Ukraine fears Trump's unilateral peace


Donald Trump's peace enshrines the force of arms. On Friday, after a tense meeting with Ukrainian President Volodymyr Zelensky at the White House, the US president told reporters that it was best to leave the front line where it was and go home. "They should stop where they are. Let both claim victory, and let history decide!" Thus, "it is already divided," he declared. Trump has decided to partition the Donbas by the goat; "otherwise, it's too complicated," he added. Trump's peace is simple. His son-in-law, Jared Kushner, ideologue of the Gaza plan, already made it clear to Israelis and Palestinians: "Don't talk to me about history." Peace is imposed by force and the determination of the interests at stake. The British newspaper Financial Times He claims that Trump warned Zelensky during Friday's meeting that Putin would "destroy" Ukraine if he didn't accept the terms of the agreement. The unilateral nature of the force is beginning to show. The longer the war drags on, the more weakened the Ukrainians' options and the will of the European Union become, and the more frustrated Trump, who had promised to end the war in Ukraine in just one day, will soon be a year old.
But, as he has already demonstrated in Gaza, Trump's peace begins with understanding with the aggressor. In August, the US president offered Vladimir Putin a moment of global legitimization, complete with a red carpet and a high-profile reception at the Alaska summit. The ultimatum demanding that he halt the aggression within days instead led to an intensification of the bombing of critical Ukrainian infrastructure. And last Friday, when Zelensky was hoping to strengthen US military support, Trump acknowledged that the Kremlin had presented him with a business proposal for Elon Musk and his tunnel-boring company to build an underwater rail tunnel through the Bering Strait to connect Russia and Alaska.
Trump's agendas are always volatile and transactional. The US president wants a quick solution, and Putin needs an ambitious agreement that justifies three and a half years of war and hundreds of thousands of deaths.

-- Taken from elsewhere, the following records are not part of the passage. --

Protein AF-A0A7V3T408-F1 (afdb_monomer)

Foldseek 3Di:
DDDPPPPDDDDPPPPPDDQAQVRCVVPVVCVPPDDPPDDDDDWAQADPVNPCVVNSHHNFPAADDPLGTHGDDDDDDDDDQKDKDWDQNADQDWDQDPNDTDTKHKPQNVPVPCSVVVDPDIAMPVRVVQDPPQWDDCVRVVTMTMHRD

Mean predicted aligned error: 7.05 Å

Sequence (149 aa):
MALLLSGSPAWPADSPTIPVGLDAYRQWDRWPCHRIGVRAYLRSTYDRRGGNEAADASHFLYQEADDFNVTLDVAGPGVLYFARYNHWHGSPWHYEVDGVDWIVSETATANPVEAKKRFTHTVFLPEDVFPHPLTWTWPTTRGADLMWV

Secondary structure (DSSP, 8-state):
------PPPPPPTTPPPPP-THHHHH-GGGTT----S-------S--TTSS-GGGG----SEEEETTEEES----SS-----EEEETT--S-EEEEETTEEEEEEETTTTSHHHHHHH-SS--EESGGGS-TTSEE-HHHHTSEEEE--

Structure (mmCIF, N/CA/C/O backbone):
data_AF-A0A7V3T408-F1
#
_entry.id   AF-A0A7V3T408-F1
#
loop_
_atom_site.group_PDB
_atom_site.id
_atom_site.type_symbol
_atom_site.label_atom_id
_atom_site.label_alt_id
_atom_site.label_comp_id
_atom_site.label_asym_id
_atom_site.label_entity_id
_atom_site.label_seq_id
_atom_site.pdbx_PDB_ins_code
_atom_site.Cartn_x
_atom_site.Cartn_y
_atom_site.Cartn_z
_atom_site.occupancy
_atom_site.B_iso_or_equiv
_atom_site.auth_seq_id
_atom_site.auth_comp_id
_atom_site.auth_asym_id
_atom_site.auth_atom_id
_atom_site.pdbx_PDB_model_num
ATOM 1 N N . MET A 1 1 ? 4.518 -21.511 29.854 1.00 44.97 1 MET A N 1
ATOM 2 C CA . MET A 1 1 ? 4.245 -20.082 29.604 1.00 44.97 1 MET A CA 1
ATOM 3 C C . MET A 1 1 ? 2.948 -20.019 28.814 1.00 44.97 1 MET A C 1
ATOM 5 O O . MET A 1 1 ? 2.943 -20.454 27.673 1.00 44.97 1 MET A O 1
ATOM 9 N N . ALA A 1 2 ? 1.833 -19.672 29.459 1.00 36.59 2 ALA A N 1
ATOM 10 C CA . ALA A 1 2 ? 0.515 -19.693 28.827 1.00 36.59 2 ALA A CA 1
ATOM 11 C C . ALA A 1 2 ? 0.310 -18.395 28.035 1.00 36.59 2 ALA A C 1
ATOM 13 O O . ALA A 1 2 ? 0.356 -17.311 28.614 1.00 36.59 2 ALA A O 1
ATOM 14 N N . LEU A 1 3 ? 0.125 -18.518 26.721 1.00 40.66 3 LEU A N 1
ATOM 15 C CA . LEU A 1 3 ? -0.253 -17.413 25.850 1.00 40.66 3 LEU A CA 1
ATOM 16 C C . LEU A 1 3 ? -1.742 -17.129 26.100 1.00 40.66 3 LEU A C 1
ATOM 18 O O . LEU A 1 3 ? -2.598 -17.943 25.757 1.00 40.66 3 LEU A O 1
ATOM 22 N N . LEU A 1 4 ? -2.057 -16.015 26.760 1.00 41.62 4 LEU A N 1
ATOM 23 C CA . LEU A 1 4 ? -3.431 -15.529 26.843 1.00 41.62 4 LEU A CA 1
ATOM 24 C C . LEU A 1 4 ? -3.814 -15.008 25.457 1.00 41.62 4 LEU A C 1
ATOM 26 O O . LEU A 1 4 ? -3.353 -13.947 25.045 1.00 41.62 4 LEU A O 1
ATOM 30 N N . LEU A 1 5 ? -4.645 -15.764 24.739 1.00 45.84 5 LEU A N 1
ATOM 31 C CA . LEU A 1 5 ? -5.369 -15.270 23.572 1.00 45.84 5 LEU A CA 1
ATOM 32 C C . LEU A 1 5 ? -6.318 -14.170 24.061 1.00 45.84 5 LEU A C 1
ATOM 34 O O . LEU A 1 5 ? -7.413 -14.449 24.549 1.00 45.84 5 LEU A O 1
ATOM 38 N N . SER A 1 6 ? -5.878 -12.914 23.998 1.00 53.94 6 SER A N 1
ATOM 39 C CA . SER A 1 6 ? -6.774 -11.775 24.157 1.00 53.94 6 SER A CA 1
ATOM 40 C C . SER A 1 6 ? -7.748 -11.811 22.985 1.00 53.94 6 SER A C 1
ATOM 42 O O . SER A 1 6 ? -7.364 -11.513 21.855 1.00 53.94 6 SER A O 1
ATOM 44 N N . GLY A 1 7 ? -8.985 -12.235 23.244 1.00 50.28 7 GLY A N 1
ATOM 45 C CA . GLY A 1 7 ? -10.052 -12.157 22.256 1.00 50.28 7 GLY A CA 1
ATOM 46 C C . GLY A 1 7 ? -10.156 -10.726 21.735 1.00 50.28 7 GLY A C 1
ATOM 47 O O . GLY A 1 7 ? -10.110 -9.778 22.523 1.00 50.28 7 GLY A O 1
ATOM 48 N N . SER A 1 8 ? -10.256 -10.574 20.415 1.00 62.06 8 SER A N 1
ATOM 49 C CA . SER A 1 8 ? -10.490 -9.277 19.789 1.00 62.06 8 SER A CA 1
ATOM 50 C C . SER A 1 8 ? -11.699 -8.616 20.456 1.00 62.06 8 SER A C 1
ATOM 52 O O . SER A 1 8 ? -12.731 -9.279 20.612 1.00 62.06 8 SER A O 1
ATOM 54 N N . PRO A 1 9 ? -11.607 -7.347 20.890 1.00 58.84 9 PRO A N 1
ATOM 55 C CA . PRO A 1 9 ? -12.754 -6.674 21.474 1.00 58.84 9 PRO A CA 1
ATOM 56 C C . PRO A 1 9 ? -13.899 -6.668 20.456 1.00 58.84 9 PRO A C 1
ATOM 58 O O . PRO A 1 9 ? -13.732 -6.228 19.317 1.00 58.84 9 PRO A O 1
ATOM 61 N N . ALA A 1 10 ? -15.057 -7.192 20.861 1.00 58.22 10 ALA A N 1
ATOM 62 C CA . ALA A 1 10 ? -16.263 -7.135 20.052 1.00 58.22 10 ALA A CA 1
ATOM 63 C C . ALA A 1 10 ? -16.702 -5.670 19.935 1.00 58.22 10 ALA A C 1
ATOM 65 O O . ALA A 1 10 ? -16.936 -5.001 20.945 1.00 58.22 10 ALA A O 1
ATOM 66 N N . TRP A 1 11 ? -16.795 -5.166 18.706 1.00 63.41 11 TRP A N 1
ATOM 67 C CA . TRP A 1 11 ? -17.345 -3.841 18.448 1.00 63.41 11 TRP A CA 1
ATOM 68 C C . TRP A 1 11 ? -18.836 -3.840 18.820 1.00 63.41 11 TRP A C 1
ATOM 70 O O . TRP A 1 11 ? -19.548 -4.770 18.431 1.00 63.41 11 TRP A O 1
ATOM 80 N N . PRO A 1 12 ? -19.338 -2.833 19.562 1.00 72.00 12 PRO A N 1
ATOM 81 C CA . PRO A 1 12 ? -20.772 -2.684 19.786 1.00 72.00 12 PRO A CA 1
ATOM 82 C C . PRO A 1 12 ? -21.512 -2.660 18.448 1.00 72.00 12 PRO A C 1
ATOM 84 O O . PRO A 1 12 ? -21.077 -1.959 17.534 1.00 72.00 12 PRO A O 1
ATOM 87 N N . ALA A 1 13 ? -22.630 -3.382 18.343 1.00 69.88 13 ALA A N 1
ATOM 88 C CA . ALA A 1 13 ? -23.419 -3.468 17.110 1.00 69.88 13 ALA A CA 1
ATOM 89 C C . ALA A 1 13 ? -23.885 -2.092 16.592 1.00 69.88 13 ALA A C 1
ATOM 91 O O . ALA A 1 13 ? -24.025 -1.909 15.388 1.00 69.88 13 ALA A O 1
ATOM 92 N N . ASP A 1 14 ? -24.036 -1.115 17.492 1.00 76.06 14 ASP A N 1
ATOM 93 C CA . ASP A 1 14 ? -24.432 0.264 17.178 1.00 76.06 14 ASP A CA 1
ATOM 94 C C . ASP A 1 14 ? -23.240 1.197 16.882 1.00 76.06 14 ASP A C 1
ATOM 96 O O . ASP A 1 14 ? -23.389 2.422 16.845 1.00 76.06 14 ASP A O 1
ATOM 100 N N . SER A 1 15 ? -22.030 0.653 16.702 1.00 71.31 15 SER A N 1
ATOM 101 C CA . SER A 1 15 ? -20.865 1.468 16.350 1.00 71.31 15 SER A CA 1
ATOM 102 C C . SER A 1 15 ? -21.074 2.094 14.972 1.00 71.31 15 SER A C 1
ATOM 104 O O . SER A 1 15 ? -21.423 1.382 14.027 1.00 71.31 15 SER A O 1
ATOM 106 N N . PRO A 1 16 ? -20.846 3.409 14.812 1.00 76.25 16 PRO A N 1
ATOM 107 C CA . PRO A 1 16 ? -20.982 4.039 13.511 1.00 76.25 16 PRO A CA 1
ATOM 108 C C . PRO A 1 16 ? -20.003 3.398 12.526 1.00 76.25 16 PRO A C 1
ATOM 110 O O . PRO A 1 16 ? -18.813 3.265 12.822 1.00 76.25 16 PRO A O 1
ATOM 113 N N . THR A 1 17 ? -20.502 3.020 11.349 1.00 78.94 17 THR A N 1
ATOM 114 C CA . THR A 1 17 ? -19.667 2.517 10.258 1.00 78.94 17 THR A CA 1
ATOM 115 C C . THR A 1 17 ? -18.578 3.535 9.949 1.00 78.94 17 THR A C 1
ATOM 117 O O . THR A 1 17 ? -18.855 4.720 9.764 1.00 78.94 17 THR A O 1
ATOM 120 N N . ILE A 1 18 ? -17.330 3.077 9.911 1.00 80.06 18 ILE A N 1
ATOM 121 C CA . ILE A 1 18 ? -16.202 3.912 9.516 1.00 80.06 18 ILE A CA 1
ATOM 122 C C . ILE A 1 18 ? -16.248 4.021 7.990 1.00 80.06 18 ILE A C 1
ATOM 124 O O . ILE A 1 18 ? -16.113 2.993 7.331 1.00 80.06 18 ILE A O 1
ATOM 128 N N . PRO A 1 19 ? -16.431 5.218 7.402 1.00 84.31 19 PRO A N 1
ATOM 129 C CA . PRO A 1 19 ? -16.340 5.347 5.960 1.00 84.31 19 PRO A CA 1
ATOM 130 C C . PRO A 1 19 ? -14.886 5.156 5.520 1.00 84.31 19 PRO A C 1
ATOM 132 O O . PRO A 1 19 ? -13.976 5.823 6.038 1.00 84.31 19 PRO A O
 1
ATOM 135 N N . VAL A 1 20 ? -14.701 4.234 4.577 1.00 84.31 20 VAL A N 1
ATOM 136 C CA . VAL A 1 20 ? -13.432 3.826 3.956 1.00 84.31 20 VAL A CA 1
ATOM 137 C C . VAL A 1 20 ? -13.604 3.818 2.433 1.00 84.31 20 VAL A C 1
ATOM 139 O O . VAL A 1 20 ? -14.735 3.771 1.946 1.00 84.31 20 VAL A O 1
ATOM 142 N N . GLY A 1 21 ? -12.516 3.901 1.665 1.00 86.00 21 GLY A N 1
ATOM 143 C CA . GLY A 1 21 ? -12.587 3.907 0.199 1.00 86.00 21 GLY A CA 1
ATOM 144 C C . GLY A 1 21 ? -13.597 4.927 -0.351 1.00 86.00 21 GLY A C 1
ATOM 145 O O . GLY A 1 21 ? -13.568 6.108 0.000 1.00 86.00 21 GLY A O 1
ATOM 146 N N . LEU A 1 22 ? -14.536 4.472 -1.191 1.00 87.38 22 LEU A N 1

Ukraine is beginning to fear the imposition of a unilateral peace, while the European Union—increasingly absent from any negotiations—wants an agreement that won't tear it apart further internally or exacerbate the instability of an unresolved border with Russia.
After months of demanding a seat at the negotiating table between Ukraine and Russia, the announcement of a hypothetical high-level meeting in Budapest, hosted by Viktor Orbán, to discuss a ceasefire, further digs into the European wound. It's a reminder of the humiliation already experienced this summer with the tariff agreement signed with Trump in the middle of August, and it's a gift to an Orbán who is increasingly defiant of his European counterparts. And all this is happening precisely when the European press is publishing a scandal these days about alleged spying by the Hungarian government to infiltrate EU institutions while Olivér Várhelyi, the current European Commissioner, was Hungary's ambassador to the European Union between 2015 and 2017. ~BK_
Trump knows that strengthening Orbán weakens Brussels. Furthermore, the announcement of a supposed sequel to the Alaska summit in Budapest comes precisely as the European Union is trying to find a way to use frozen Russian assets to finance a "reparation loan" for Kiev, after Budapest and Bratislava vetoed his proposed nineteenth sanctions package last week.

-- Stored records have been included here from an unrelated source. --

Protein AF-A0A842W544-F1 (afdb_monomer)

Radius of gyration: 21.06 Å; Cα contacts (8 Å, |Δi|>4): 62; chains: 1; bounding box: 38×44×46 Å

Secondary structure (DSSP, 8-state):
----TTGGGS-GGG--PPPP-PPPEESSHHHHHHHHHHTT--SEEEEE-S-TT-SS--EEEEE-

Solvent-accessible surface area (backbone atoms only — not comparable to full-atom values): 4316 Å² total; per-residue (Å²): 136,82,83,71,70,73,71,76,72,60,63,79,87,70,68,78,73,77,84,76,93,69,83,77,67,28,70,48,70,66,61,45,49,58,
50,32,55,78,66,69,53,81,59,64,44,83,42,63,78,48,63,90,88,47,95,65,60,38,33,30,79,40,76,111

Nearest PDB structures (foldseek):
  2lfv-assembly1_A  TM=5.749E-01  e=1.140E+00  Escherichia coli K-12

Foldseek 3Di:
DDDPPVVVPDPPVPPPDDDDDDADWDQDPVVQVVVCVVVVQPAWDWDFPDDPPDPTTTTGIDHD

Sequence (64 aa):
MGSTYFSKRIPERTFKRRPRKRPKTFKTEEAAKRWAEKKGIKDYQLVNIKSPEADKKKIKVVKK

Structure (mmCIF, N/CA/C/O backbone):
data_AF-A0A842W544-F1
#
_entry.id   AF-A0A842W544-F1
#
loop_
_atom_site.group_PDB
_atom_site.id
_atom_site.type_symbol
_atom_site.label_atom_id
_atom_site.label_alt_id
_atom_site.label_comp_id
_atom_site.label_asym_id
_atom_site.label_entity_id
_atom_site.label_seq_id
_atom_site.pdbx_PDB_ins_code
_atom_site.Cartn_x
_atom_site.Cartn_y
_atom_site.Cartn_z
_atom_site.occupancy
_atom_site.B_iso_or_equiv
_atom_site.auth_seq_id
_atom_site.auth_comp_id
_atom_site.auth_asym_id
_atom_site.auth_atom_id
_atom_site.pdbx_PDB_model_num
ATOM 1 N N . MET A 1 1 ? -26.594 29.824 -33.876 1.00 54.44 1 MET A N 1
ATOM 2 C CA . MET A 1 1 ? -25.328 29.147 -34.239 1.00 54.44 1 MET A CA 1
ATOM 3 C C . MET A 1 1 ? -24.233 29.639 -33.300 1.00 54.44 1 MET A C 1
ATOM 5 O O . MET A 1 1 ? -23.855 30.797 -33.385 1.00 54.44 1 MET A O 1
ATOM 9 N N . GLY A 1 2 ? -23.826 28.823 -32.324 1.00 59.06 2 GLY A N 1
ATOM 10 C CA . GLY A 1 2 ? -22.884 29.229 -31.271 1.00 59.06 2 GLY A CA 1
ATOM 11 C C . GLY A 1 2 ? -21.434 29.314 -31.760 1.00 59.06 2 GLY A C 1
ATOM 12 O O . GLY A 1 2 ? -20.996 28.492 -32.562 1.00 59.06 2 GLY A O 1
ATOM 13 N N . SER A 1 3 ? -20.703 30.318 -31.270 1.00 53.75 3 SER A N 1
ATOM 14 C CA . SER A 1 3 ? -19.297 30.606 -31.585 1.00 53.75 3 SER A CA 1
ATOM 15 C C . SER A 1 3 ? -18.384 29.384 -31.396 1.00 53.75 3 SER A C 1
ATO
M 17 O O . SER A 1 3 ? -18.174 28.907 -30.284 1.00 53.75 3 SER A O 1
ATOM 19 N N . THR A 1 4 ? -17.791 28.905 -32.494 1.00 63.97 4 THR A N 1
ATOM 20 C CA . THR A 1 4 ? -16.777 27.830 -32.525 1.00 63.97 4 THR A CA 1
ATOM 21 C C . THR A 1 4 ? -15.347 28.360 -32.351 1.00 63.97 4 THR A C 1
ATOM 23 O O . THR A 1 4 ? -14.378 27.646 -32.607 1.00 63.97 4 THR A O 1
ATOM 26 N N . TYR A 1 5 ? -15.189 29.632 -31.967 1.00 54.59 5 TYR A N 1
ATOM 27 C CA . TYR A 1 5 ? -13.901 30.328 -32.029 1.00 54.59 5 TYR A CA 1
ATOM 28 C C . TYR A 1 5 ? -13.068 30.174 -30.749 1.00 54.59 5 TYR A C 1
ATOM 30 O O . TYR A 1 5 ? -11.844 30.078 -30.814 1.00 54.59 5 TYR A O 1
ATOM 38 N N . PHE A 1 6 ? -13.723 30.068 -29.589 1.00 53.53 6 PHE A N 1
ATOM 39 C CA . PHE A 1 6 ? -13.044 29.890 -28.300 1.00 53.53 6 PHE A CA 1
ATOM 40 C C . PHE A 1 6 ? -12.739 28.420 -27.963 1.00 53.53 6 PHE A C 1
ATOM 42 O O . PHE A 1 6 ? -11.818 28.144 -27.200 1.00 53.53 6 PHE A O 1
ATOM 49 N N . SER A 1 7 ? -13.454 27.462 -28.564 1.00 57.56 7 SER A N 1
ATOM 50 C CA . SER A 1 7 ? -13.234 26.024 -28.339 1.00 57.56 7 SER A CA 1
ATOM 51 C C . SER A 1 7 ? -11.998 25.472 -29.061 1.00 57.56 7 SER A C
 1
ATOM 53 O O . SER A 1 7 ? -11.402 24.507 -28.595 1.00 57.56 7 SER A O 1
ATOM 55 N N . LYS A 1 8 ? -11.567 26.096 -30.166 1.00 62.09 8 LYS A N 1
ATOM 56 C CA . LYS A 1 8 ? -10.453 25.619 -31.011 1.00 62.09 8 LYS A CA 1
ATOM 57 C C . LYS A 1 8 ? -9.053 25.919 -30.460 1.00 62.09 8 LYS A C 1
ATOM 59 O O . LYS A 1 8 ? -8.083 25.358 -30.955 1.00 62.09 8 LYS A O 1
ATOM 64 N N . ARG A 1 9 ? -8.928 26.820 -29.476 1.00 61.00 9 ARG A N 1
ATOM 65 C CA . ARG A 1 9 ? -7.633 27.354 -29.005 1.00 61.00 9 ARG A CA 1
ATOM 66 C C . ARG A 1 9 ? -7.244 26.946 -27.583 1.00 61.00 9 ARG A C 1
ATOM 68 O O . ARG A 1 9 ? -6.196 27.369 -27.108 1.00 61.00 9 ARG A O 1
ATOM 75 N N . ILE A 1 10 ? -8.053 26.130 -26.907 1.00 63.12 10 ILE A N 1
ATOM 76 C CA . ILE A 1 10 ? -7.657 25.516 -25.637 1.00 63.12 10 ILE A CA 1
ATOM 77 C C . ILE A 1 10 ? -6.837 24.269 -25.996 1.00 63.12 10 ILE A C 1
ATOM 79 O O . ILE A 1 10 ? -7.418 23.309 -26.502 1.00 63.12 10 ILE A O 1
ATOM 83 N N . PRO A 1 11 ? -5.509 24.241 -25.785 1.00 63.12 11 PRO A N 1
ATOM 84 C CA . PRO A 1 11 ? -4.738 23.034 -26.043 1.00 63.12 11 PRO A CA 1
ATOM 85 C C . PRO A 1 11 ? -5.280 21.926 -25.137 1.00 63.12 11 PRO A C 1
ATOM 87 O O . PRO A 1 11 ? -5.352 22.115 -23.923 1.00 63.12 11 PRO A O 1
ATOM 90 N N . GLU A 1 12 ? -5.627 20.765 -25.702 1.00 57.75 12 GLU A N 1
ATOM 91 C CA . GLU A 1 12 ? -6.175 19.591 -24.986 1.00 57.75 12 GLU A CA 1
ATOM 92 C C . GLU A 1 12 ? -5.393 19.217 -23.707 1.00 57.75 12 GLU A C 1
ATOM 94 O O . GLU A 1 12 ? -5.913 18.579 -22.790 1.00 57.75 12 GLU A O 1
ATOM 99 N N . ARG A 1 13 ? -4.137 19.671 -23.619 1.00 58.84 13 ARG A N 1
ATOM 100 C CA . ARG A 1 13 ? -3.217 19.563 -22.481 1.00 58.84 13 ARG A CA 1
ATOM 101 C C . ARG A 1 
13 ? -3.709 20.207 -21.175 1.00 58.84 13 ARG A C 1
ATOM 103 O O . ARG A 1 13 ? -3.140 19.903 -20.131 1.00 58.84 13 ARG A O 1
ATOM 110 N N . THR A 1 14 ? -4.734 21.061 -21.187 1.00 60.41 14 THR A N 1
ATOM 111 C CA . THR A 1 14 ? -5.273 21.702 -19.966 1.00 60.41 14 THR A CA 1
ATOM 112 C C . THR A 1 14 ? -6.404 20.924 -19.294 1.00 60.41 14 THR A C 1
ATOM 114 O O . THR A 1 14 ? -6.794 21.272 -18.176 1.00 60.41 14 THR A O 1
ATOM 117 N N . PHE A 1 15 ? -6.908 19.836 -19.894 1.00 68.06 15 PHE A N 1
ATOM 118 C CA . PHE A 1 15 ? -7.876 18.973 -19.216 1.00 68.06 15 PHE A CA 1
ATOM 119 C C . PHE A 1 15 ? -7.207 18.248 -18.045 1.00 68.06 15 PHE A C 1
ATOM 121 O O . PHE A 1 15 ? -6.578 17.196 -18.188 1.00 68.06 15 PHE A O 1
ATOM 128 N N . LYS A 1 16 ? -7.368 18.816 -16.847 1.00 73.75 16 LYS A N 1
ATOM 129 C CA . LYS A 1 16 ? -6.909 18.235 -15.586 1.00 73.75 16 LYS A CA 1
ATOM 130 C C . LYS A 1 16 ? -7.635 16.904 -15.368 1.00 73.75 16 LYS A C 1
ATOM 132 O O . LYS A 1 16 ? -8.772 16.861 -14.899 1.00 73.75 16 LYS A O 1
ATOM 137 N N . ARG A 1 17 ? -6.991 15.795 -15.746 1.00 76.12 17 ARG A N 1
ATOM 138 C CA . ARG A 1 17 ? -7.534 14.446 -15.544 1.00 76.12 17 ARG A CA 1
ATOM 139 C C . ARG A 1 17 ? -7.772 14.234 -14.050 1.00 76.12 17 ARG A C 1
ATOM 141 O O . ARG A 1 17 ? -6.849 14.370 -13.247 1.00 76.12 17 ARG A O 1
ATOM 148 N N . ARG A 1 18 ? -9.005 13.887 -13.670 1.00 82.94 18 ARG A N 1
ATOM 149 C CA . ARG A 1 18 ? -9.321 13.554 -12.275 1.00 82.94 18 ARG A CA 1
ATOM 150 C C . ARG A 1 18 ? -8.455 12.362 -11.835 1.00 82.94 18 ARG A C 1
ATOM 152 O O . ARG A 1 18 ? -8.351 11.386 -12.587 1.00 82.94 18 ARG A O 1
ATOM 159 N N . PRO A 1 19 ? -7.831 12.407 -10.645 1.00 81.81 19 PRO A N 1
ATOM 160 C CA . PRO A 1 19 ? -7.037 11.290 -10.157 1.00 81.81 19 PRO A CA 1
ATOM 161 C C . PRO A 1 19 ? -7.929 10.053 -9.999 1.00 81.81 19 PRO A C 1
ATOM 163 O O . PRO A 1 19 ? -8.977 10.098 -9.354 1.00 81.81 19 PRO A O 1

But, once again, it's Zelensky who is most afraid of coming off badly. The Ukrainian president assured this Monday that he would be willing to join Donald Trump and Vladimir Putin at a summit in Hungary if invited. The pressure to avoid a clampdown between Washington and Moscow that could decide Ukraine's fate is growing increasingly real.
For now, however, nothing is firm. Only more diplomatic noise surrounding possible negotiations that have never materialized. The dividing lines of Trumpist expansionism are not enough for the Kremlin, for now. Its spokesperson asserted, just a few hours ago, that Russia's objectives in Ukraine have not changed, and that there is no reason for a ceasefire.